**ASSIGNMENT**
The line containing "ATOM 18 C CA" marks the end; write out exactly every line from the start of the data up to and including it, without the pictures.

◇ ◇ ◇ ◇

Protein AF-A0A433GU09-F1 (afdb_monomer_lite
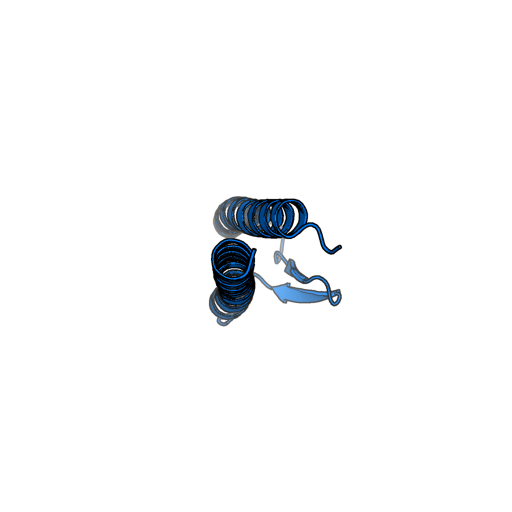)

Structure (mmCIF, N/CA/C/O backbone):
data_AF-A0A433GU09-F1
#
_entry.id   AF-A0A433GU09-F1
#
loop_
_atom_site.group_PDB
_atom_site.id
_atom_site.type_symbol
_atom_site.label_atom_id
_atom_site.label_alt_id
_atom_site.label_comp_id
_atom_site.label_asym_id
_atom_site.label_entity_id
_atom_site.label_seq_id
_atom_site.pdbx_PDB_ins_code
_atom_site.Cartn_x
_atom_site.Cartn_y
_atom_site.Cartn_z
_atom_site.occupancy
_atom_site.B_iso_or_equiv
_atom_site.auth_seq_id
_atom_site.auth_comp_id
_atom_site.auth_asym_id
_atom_site.auth_atom_id
_atom_site.pdbx_PDB_model_num
ATOM 1 N N . MET A 1 1 ? -0.081 -7.633 28.063 1.00 64.94 1 MET A N 1
ATOM 2 C CA . MET A 1 1 ? -1.174 -6.875 27.432 1.00 64.94 1 MET A CA 1
ATOM 3 C C . MET A 1 1 ? -0.607 -6.331 26.140 1.00 64.94 1 MET A C 1
ATOM 5 O O . MET A 1 1 ? 0.453 -5.711 26.190 1.00 64.94 1 MET A O 1
ATOM 9 N N . ILE A 1 2 ? -1.189 -6.703 25.005 1.00 78.62 2 ILE A N 1
ATOM 10 C CA . ILE A 1 2 ? -0.790 -6.146 23.712 1.00 78.62 2 ILE A CA 1
ATOM 11 C C . ILE A 1 2 ? -1.269 -4.691 23.709 1.00 78.62 2 ILE A C 1
ATOM 13 O O . ILE A 1 2 ? -2.369 -4.421 24.168 1.00 78.62 2 ILE A O 1
ATOM 17 N N . ASN A 1 3 ? -0.424 -3.751 23.287 1.00 89.81 3 ASN A N 1
ATOM 18 C CA . ASN A 1 3 ? -0.831 -2.353 23.170 1.00 89.81 3 ASN A CA 1
ATOM 19 C C . ASN A 1 3 ? -1.344 -2.135 21.740 1.00 89.81 3 ASN A C 1
ATOM 21 O O . ASN A 1 3 ? -0.536 -1.916 20.835 1.00 89.81 3 ASN A O 1
ATOM 25 N N . LEU A 1 4 ? -2.659 -2.276 21.552 1.00 91.06 4 LEU A N 1
ATOM 26 C CA . LEU A 1 4 ? -3.310 -2.171 20.244 1.00 91.06 4 LEU A CA 1
ATOM 27 C C . LEU A 1 4 ? -3.156 -0.773 19.628 1.00 91.06 4 LEU A C 1
ATOM 29 O O . LEU A 1 4 ? -2.905 -0.683 18.430 1.00 91.06 4 LEU A O 1
ATOM 33 N N . ASP A 1 5 ? -3.161 0.292 20.439 1.00 91.94 5 ASP A N 1
ATOM 34 C CA . ASP A 1 5 ? -2.902 1.663 19.971 1.00 91.94 5 ASP A CA 1
ATOM 35 C C . ASP A 1 5 ? -1.544 1.782 19.271 1.00 91.94 5 ASP A C 1
ATOM 37 O O . ASP A 1 5 ? -1.436 2.308 18.163 1.00 91.94 5 ASP A O 1
ATOM 41 N N . ASN A 1 6 ? -0.490 1.253 19.898 1.00 93.19 6 ASN A N 1
ATOM 42 C CA . ASN A 1 6 ? 0.858 1.293 19.336 1.00 93.19 6 ASN A CA 1
ATOM 43 C C . ASN A 1 6 ? 0.982 0.462 18.053 1.00 93.19 6 ASN A C 1
ATOM 45 O O . ASN A 1 6 ? 1.818 0.786 17.212 1.00 93.19 6 ASN A O 1
ATOM 49 N N . ILE A 1 7 ? 0.212 -0.620 17.914 1.00 93.25 7 ILE A N 1
ATOM 50 C CA . ILE A 1 7 ? 0.204 -1.429 16.687 1.00 93.25 7 ILE A CA 1
ATOM 51 C C . ILE A 1 7 ? -0.534 -0.666 15.586 1.00 93.25 7 ILE A C 1
ATOM 53 O O . ILE A 1 7 ? 0.024 -0.484 14.510 1.00 93.25 7 ILE A O 1
ATOM 57 N N . ARG A 1 8 ? -1.717 -0.116 15.881 1.00 94.44 8 ARG A N 1
ATOM 58 C CA . ARG A 1 8 ? -2.499 0.696 14.941 1.00 94.44 8 ARG A CA 1
ATOM 59 C C . ARG A 1 8 ? -1.700 1.871 14.383 1.00 94.44 8 ARG A C 1
ATOM 61 O O . ARG A 1 8 ? -1.716 2.110 13.181 1.00 94.44 8 ARG A O 1
ATOM 68 N N . ILE A 1 9 ? -0.986 2.601 15.245 1.00 94.69 9 ILE A N 1
ATOM 69 C CA . ILE A 1 9 ? -0.148 3.733 14.822 1.00 94.69 9 ILE A CA 1
ATOM 70 C C . ILE A 1 9 ? 0.915 3.276 13.818 1.00 94.69 9 ILE A C 1
ATOM 72 O O . ILE A 1 9 ? 1.105 3.939 12.802 1.00 94.69 9 ILE A O 1
ATOM 76 N N . LYS A 1 10 ? 1.570 2.137 14.065 1.00 93.25 10 LYS A N 1
ATOM 77 C CA . LYS A 1 10 ? 2.599 1.609 13.160 1.00 93.25 10 LYS A CA 1
ATOM 78 C C . LYS A 1 10 ? 2.038 1.200 11.804 1.00 93.25 10 LYS A C 1
ATOM 80 O O . LYS A 1 10 ? 2.644 1.545 10.796 1.00 93.25 10 LYS A O 1
ATOM 85 N N . GLU A 1 11 ? 0.889 0.529 11.775 1.00 92.50 11 GLU A N 1
ATOM 86 C CA . GLU A 1 11 ? 0.234 0.153 10.514 1.00 92.50 11 GLU A CA 1
ATOM 87 C C . GLU A 1 11 ? -0.140 1.402 9.697 1.00 92.50 11 GLU A C 1
ATOM 89 O O . GLU A 1 11 ? 0.115 1.471 8.497 1.00 92.50 11 GLU A O 1
ATOM 94 N N . ILE A 1 12 ? -0.656 2.451 10.353 1.00 93.44 12 ILE A N 1
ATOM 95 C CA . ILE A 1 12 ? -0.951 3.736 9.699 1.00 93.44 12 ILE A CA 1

◇ ◇ ◇ ◇

**WRITTEN RESPONSE**
Protein AF-A0A433GU09-F1 (afdb_monomer_lite
)

Structure (mmCIF, N/CA/C/O backbone):
data_AF-A0A433GU09-F1
#
_entry.id   AF-A0A433GU09-F1
#
loop_
_atom_site.group_PDB
_atom_site.id
_atom_site.type_symbol
_atom_site.label_atom_id
_atom_site.label_alt_id
_atom_site.label_comp_id
_atom_site.label_asym_id
_atom_site.label_entity_id
_atom_site.label_seq_id
_atom_site.pdbx_PDB_ins_code
_atom_site.Cartn_x
_atom_site.Cartn_y
_atom_site.Cartn_z
_atom_site.occupancy
_atom_site.B_iso_or_equiv
_atom_site.auth_seq_id
_atom_site.auth_comp_id
_atom_site.auth_asym_id
_atom_site.auth_atom_id
_atom_site.pdbx_PDB_model_num
ATOM 1 N N . MET A 1 1 ? -0.081 -7.633 28.063 1.00 64.94 1 MET A N 1
ATOM 2 C CA . MET A 1 1 ? -1.174 -6.875 27.432 1.00 64.94 1 MET A CA 1
ATOM 3 C C . MET A 1 1 ? -0.607 -6.331 26.140 1.00 64.94 1 MET A C 1
ATOM 5 O O . MET A 1 1 ? 0.453 -5.711 26.190 1.00 64.94 1 MET A O 1
ATOM 9 N N . ILE A 1 2 ? -1.189 -6.703 25.005 1.00 78.62 2 ILE A N 1
ATOM 10 C CA . ILE A 1 2 ? -0.790 -6.146 23.712 1.00 78.62 2 ILE A CA 1
ATOM 11 C C . ILE A 1 2 ? -1.269 -4.691 23.709 1.00 78.62 2 ILE A C 1
ATOM 13 O O . ILE A 1 2 ? -2.369 -4.421 24.168 1.00 78.62 2 ILE A O 1
ATOM 17 N N . ASN A 1 3 ? -0.424 -3.751 23.287 1.00 89.81 3 ASN A N 1
ATOM 18 C CA . ASN A 1 3 ? -0.831 -2.353 23.170 1.00 89.81 3 ASN A CA 1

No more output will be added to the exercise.